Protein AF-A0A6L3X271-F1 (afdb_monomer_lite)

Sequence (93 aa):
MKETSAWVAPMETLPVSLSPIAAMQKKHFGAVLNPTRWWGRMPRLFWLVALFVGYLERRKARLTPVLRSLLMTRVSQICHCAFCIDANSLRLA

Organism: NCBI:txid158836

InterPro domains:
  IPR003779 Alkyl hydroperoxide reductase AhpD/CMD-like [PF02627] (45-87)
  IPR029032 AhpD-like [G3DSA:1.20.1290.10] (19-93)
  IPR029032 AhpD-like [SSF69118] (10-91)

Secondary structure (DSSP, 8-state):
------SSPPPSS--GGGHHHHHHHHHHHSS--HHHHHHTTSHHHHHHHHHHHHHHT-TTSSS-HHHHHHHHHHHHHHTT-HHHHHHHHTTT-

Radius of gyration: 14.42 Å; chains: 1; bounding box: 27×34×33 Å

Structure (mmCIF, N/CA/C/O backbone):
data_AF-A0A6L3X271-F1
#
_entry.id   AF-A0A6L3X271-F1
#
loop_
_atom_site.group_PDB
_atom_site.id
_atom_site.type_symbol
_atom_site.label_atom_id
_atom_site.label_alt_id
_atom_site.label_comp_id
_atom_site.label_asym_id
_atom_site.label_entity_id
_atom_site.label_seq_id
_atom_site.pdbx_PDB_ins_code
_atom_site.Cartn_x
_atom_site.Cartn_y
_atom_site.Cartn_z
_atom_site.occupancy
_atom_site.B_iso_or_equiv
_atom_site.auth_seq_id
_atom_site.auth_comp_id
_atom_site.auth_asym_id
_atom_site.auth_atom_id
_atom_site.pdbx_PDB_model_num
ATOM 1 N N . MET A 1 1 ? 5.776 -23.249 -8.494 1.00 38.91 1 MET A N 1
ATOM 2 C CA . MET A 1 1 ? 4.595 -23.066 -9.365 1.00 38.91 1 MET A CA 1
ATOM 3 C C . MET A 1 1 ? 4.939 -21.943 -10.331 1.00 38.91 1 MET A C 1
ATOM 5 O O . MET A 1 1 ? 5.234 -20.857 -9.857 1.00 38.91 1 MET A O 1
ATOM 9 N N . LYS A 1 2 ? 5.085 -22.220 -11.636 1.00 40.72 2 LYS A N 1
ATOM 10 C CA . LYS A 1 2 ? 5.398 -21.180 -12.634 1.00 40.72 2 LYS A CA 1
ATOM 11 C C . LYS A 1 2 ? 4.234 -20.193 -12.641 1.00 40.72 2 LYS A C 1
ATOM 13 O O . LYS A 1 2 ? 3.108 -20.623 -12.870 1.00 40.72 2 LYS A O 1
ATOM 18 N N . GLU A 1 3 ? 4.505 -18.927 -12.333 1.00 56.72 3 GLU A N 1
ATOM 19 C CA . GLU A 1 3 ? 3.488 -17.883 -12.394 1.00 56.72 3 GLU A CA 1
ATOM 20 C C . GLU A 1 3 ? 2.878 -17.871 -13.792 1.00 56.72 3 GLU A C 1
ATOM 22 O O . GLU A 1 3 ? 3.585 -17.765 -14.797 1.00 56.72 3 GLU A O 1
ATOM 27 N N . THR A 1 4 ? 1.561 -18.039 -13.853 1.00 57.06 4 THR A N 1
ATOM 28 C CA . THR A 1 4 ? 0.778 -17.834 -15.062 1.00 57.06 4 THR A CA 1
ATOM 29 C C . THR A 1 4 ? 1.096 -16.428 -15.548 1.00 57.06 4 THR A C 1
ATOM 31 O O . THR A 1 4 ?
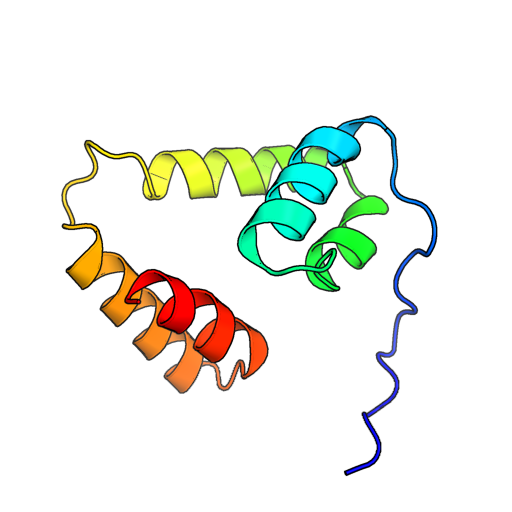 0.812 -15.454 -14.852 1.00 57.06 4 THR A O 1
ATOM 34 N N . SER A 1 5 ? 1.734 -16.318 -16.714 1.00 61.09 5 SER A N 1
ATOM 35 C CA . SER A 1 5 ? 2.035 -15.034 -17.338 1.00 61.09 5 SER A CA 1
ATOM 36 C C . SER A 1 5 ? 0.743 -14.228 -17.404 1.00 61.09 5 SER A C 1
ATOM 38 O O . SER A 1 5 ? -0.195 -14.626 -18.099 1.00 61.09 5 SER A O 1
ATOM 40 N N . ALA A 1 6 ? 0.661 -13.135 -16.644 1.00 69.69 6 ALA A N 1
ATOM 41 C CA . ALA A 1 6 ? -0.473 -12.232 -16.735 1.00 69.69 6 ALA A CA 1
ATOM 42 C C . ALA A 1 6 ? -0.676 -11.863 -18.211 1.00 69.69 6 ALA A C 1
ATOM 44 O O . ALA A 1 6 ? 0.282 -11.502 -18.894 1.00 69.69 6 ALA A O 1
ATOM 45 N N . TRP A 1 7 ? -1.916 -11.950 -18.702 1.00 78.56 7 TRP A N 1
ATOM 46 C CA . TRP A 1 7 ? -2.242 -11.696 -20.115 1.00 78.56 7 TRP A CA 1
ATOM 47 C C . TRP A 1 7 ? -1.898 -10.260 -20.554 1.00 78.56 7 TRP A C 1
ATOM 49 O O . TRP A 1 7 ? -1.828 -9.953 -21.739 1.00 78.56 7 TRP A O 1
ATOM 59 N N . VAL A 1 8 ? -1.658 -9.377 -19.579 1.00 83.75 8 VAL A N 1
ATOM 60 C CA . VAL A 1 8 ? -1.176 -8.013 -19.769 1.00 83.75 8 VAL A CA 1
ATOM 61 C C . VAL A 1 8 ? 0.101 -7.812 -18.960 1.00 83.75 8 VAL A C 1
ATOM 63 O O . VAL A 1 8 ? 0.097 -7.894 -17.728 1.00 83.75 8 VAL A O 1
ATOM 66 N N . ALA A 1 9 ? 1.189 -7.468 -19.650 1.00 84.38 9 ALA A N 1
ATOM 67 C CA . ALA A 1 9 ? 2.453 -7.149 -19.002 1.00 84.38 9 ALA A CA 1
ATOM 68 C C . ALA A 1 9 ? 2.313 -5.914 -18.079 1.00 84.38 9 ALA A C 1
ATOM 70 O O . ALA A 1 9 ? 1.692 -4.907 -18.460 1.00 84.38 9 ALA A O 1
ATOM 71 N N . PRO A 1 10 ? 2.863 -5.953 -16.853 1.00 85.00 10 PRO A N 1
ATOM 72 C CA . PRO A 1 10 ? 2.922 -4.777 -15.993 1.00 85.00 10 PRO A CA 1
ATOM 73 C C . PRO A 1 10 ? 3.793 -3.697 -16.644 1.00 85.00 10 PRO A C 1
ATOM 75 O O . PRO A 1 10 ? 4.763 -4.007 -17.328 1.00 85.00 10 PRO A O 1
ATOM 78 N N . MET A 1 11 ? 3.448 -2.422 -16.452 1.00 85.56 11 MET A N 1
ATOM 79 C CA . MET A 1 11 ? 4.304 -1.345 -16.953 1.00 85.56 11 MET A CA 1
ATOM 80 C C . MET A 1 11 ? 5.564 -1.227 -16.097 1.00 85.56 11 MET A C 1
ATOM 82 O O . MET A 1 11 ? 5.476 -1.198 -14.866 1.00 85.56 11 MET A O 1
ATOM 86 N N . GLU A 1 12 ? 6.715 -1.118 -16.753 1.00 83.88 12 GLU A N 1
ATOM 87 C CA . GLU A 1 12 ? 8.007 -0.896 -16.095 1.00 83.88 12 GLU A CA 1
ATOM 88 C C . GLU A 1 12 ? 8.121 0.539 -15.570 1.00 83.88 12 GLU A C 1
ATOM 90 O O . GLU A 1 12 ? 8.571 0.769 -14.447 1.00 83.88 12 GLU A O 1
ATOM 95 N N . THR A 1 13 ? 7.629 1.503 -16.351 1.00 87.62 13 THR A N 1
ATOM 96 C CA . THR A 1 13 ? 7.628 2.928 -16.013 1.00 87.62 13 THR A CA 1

=======

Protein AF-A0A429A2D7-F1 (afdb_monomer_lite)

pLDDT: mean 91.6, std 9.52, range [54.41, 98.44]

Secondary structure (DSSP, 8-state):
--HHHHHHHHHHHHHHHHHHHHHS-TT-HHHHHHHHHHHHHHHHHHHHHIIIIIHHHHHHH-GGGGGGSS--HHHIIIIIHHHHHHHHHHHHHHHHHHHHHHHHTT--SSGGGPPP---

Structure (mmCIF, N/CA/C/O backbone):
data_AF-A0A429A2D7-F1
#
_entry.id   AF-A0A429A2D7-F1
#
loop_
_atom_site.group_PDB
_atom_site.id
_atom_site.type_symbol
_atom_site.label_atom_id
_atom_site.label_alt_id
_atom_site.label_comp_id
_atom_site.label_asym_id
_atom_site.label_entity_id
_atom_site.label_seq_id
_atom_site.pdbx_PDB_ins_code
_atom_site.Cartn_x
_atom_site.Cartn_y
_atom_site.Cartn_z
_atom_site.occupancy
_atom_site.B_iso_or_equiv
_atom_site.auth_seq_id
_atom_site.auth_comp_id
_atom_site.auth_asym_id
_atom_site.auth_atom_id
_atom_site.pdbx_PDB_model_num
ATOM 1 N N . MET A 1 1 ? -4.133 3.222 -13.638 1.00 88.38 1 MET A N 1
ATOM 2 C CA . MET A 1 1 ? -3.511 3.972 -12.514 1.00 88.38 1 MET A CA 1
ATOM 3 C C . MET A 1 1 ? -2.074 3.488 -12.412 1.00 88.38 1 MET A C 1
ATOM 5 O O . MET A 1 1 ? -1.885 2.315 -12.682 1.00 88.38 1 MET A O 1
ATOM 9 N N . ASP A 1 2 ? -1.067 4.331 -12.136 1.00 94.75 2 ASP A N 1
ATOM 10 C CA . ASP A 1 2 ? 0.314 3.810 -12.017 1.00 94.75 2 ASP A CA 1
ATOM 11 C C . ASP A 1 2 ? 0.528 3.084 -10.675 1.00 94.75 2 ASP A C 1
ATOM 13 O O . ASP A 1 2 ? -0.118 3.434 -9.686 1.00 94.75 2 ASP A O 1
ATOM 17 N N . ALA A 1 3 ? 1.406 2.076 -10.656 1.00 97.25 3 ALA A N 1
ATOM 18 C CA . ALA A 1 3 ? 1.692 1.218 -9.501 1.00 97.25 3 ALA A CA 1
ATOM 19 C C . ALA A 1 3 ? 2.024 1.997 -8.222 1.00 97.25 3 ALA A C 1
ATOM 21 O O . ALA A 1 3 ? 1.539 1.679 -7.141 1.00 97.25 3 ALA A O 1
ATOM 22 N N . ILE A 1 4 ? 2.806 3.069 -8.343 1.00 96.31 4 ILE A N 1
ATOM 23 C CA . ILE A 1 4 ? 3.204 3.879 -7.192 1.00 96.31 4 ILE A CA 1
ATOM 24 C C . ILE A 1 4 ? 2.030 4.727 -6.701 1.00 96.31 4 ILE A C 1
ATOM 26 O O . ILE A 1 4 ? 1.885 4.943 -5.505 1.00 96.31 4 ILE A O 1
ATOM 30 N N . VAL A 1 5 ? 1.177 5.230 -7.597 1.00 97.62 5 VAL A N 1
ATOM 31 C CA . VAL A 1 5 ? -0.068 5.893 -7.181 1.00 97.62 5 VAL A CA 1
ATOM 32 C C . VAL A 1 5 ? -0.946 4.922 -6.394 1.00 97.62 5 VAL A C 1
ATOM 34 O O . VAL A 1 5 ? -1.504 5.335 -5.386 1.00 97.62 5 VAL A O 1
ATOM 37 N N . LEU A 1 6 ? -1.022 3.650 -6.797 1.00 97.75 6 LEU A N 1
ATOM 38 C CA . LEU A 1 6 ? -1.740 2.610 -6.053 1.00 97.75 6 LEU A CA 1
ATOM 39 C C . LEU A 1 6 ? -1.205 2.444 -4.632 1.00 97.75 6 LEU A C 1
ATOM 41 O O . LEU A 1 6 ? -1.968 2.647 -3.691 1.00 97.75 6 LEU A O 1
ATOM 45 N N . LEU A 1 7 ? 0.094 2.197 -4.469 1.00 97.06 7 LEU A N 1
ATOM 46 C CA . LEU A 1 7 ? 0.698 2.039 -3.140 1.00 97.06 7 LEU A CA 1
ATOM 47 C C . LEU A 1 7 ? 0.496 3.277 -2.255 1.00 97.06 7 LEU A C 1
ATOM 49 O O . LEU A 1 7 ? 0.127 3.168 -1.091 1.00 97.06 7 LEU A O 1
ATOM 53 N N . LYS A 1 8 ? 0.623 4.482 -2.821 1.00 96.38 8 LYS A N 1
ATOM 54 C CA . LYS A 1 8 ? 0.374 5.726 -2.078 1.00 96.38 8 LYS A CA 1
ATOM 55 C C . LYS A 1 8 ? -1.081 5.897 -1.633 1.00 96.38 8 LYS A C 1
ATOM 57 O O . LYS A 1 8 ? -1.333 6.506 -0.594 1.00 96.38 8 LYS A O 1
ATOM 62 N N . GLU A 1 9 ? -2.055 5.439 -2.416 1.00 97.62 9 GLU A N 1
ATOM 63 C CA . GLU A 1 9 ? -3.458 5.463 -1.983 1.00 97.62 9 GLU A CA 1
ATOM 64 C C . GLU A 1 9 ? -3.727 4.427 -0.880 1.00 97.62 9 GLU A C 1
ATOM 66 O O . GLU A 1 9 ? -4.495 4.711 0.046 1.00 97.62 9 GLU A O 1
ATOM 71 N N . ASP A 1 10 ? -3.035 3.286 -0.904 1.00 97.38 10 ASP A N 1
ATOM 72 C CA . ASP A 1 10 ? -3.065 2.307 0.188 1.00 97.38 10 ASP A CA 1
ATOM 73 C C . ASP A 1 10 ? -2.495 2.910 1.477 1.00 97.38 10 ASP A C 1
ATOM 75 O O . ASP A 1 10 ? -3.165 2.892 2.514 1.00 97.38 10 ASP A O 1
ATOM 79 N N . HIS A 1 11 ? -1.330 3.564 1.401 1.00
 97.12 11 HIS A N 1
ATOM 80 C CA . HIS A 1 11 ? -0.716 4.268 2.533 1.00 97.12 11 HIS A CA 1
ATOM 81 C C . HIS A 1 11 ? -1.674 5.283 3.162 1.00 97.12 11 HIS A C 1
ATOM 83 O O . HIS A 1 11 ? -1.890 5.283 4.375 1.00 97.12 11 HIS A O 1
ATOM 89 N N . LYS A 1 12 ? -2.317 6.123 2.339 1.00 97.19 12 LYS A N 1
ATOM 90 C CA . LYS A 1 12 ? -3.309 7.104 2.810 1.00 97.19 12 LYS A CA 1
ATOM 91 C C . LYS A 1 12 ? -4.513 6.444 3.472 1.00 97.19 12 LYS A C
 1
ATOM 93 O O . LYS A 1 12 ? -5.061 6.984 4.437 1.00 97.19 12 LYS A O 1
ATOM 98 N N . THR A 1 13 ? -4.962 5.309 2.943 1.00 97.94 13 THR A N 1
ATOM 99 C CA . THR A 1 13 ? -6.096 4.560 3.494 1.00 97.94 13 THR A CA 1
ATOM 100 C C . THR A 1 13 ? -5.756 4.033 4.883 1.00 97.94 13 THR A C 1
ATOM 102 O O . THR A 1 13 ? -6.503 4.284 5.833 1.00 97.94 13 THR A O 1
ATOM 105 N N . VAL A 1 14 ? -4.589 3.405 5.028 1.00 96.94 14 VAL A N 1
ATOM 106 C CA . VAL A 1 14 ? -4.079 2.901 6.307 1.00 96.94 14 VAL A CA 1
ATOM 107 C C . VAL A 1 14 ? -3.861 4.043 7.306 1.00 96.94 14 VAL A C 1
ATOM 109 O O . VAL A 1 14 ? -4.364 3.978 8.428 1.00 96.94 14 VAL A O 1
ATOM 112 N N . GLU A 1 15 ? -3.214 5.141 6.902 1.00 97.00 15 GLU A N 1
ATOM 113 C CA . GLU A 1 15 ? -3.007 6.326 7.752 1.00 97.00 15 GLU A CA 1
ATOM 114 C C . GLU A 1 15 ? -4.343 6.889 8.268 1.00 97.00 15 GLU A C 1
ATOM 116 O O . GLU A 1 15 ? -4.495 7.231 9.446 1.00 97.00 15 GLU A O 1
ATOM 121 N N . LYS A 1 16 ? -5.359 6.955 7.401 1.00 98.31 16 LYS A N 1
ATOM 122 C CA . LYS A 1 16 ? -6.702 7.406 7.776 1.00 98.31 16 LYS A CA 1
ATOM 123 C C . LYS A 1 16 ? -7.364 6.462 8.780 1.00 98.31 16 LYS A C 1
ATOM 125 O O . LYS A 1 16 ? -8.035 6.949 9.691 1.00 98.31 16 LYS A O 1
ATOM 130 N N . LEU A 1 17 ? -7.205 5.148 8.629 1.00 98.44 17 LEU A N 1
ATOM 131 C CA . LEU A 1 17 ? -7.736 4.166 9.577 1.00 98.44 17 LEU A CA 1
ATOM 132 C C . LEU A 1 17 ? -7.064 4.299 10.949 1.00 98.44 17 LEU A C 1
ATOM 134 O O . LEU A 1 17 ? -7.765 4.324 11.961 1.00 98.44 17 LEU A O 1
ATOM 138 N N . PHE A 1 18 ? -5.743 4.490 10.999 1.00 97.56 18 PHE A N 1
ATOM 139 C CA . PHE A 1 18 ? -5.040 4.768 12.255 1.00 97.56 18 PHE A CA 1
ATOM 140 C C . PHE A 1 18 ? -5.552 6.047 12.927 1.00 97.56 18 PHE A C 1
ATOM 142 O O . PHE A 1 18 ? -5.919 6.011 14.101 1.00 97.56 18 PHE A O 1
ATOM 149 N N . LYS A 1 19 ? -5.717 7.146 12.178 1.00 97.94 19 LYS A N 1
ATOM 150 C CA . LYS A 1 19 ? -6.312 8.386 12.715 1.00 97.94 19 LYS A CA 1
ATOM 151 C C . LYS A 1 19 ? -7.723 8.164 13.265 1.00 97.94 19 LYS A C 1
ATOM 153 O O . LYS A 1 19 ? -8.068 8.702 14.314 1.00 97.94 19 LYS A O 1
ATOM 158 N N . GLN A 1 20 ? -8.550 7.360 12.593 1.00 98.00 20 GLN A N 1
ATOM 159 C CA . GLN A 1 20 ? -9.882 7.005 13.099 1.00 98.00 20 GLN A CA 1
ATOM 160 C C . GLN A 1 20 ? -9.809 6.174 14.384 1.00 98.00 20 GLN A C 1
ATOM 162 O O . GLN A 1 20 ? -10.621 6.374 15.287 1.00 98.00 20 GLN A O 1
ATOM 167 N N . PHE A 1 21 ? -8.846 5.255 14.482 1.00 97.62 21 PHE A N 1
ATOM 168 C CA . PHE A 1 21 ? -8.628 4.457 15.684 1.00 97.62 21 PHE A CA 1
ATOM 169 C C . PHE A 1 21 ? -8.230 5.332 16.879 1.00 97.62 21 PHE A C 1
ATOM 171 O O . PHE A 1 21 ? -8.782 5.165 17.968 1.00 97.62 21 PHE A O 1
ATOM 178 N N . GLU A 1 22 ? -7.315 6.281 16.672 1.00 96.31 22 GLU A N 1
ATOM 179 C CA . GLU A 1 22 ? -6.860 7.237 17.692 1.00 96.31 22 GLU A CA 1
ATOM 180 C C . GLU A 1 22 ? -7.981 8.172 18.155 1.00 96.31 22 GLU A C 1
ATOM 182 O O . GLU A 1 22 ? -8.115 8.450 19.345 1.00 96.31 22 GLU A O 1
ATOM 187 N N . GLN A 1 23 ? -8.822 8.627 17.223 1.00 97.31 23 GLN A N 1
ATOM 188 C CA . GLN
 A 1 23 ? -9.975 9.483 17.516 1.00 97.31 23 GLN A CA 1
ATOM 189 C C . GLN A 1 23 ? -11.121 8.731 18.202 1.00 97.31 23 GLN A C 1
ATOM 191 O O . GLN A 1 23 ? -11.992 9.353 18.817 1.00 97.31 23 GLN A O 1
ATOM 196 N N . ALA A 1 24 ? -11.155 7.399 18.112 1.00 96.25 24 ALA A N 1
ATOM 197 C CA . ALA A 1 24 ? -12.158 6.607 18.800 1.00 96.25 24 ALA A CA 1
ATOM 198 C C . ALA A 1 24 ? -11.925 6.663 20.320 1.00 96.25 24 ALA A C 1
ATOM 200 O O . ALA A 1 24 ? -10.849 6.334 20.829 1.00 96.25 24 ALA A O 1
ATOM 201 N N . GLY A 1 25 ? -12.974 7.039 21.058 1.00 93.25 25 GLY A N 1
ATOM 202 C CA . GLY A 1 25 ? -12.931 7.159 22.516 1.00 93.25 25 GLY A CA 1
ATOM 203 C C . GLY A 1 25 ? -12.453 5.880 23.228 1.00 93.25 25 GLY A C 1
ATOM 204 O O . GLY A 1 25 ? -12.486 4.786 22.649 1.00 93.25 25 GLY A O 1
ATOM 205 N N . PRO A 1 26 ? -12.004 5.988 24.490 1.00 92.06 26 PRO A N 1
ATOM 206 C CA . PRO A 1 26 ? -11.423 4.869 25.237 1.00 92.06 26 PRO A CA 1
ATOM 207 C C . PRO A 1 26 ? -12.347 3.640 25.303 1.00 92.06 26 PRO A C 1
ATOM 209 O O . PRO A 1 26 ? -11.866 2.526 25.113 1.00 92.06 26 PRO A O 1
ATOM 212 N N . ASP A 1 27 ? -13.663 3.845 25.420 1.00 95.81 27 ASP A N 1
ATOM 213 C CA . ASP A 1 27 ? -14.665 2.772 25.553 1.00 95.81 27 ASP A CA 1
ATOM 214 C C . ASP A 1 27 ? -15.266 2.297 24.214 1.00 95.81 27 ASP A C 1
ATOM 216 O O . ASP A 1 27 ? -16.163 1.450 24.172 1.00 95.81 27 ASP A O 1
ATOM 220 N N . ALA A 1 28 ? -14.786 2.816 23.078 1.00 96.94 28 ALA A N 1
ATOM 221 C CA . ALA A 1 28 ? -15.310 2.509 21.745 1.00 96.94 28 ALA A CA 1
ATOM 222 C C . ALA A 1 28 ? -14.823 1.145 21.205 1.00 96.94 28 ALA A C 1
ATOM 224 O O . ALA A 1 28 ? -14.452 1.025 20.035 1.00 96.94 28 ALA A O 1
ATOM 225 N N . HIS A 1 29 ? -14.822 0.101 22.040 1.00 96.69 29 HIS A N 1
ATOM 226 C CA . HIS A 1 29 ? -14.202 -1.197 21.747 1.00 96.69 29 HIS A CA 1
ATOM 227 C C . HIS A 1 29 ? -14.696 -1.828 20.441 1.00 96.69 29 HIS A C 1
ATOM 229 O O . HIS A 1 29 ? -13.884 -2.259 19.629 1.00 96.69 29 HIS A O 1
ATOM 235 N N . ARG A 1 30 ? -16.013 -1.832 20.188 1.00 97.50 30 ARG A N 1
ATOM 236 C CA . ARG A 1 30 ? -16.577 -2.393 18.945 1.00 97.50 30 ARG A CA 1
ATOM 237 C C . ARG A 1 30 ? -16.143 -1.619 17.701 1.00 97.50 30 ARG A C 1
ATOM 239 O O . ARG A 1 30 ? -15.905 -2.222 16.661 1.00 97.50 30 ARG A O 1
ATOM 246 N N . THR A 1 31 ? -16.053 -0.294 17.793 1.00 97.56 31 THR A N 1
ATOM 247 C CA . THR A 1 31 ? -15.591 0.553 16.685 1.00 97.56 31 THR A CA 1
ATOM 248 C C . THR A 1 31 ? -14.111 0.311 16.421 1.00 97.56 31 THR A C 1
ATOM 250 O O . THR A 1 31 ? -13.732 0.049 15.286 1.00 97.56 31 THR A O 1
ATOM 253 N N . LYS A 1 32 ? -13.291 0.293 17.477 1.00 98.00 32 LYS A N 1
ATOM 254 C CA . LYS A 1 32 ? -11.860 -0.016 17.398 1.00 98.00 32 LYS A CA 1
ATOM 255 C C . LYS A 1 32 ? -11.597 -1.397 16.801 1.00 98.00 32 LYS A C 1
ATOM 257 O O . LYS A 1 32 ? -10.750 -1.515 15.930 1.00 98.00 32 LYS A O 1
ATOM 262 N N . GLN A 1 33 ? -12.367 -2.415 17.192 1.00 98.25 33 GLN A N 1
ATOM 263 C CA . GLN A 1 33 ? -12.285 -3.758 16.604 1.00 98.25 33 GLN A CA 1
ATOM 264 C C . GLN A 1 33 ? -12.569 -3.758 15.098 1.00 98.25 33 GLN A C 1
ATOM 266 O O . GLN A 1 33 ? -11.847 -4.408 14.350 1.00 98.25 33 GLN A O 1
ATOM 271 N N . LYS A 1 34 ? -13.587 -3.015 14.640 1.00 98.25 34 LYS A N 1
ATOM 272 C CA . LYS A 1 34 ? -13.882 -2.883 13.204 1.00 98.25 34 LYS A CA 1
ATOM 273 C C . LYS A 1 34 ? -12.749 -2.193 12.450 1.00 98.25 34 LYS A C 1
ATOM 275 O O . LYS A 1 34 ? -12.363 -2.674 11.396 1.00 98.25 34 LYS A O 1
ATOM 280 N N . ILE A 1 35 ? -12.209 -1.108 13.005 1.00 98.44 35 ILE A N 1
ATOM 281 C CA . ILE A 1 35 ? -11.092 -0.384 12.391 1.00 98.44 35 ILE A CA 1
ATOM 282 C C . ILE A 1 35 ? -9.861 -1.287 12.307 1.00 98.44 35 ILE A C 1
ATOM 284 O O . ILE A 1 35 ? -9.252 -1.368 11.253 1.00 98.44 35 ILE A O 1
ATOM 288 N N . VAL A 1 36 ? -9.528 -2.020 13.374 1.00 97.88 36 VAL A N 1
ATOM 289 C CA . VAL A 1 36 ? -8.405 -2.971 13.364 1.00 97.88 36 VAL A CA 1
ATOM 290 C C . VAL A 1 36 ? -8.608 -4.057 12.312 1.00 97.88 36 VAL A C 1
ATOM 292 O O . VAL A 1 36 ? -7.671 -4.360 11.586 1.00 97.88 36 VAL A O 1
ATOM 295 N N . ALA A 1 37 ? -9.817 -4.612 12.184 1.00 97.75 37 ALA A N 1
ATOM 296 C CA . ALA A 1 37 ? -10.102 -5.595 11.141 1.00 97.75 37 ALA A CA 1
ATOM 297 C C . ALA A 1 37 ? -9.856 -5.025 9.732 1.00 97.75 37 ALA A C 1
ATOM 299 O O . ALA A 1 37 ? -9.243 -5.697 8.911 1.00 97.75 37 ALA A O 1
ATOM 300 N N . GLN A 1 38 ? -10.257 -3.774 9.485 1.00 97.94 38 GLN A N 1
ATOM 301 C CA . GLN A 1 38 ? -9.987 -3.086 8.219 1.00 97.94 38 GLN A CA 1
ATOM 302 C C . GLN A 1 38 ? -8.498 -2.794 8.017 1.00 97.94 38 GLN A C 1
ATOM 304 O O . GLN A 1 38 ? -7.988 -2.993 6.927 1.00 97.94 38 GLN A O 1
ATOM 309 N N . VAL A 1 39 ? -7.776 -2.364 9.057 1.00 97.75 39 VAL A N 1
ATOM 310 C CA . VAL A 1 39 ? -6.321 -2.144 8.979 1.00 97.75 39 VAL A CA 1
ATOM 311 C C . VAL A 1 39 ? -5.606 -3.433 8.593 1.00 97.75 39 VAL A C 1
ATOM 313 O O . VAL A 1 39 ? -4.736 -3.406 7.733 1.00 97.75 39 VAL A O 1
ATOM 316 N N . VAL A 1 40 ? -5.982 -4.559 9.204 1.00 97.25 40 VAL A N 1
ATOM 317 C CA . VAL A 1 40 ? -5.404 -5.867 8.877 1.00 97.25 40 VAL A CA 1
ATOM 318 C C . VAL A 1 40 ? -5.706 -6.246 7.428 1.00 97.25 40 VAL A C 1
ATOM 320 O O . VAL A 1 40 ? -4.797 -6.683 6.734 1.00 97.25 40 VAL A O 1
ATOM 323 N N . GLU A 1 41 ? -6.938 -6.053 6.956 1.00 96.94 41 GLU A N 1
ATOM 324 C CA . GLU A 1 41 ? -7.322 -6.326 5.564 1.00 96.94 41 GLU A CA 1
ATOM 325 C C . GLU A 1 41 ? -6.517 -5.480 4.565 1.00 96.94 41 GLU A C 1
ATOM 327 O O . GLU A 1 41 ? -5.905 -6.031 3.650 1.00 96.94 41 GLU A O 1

=======

_ABOUT THIS TASK:_ Every line above from the line with "ATOM 63 O O" to the line with "ATOM 80 C C .", inclusive, must be returned exactly; no other line belongs in the reply.

_RESPONSE FOR THIS EXERCISE:_
ATOM 63 O O . VAL A 1 8 ? 0.097 -7.894 -17.728 1.00 83.75 8 VAL A O 1
ATOM 66 N N . ALA A 1 9 ? 1.189 -7.468 -19.650 1.00 84.38 9 ALA A N 1
ATOM 67 C CA . ALA A 1 9 ? 2.453 -7.149 -19.002 1.00 84.38 9 ALA A CA 1
ATOM 68 C C . ALA A 1 9 ? 2.313 -5.914 -18.079 1.00 84.38 9 ALA A C 1
ATOM 70 O O . ALA A 1 9 ? 1.692 -4.907 -18.460 1.00 84.38 9 ALA A O 1
ATOM 71 N N . PRO A 1 10 ? 2.863 -5.953 -16.853 1.00 85.00 10 PRO A N 1
ATOM 72 C CA . PRO A 1 10 ? 2.922 -4.777 -15.993 1.00 85.00 10 PRO A CA 1
ATOM 73 C C . PRO A 1 10 ? 3.793 -3.697 -16.644 1.00 85.00 10 PRO A C 1
ATOM 75 O O . PRO A 1 10 ? 4.763 -4.007 -17.328 1.00 85.00 10 PRO A O 1
ATOM 78 N N . MET A 1 11 ? 3.448 -2.422 -16.452 1.00 85.56 11 MET A N 1
ATOM 79 C CA . MET A 1 11 ? 4.304 -1.345 -16.953 1.00 85.56 11 MET A CA 1
ATOM 80 C C . MET A 1 11 ? 5.564 -1.227 -16.097 1.00 85.56 11 MET A C 1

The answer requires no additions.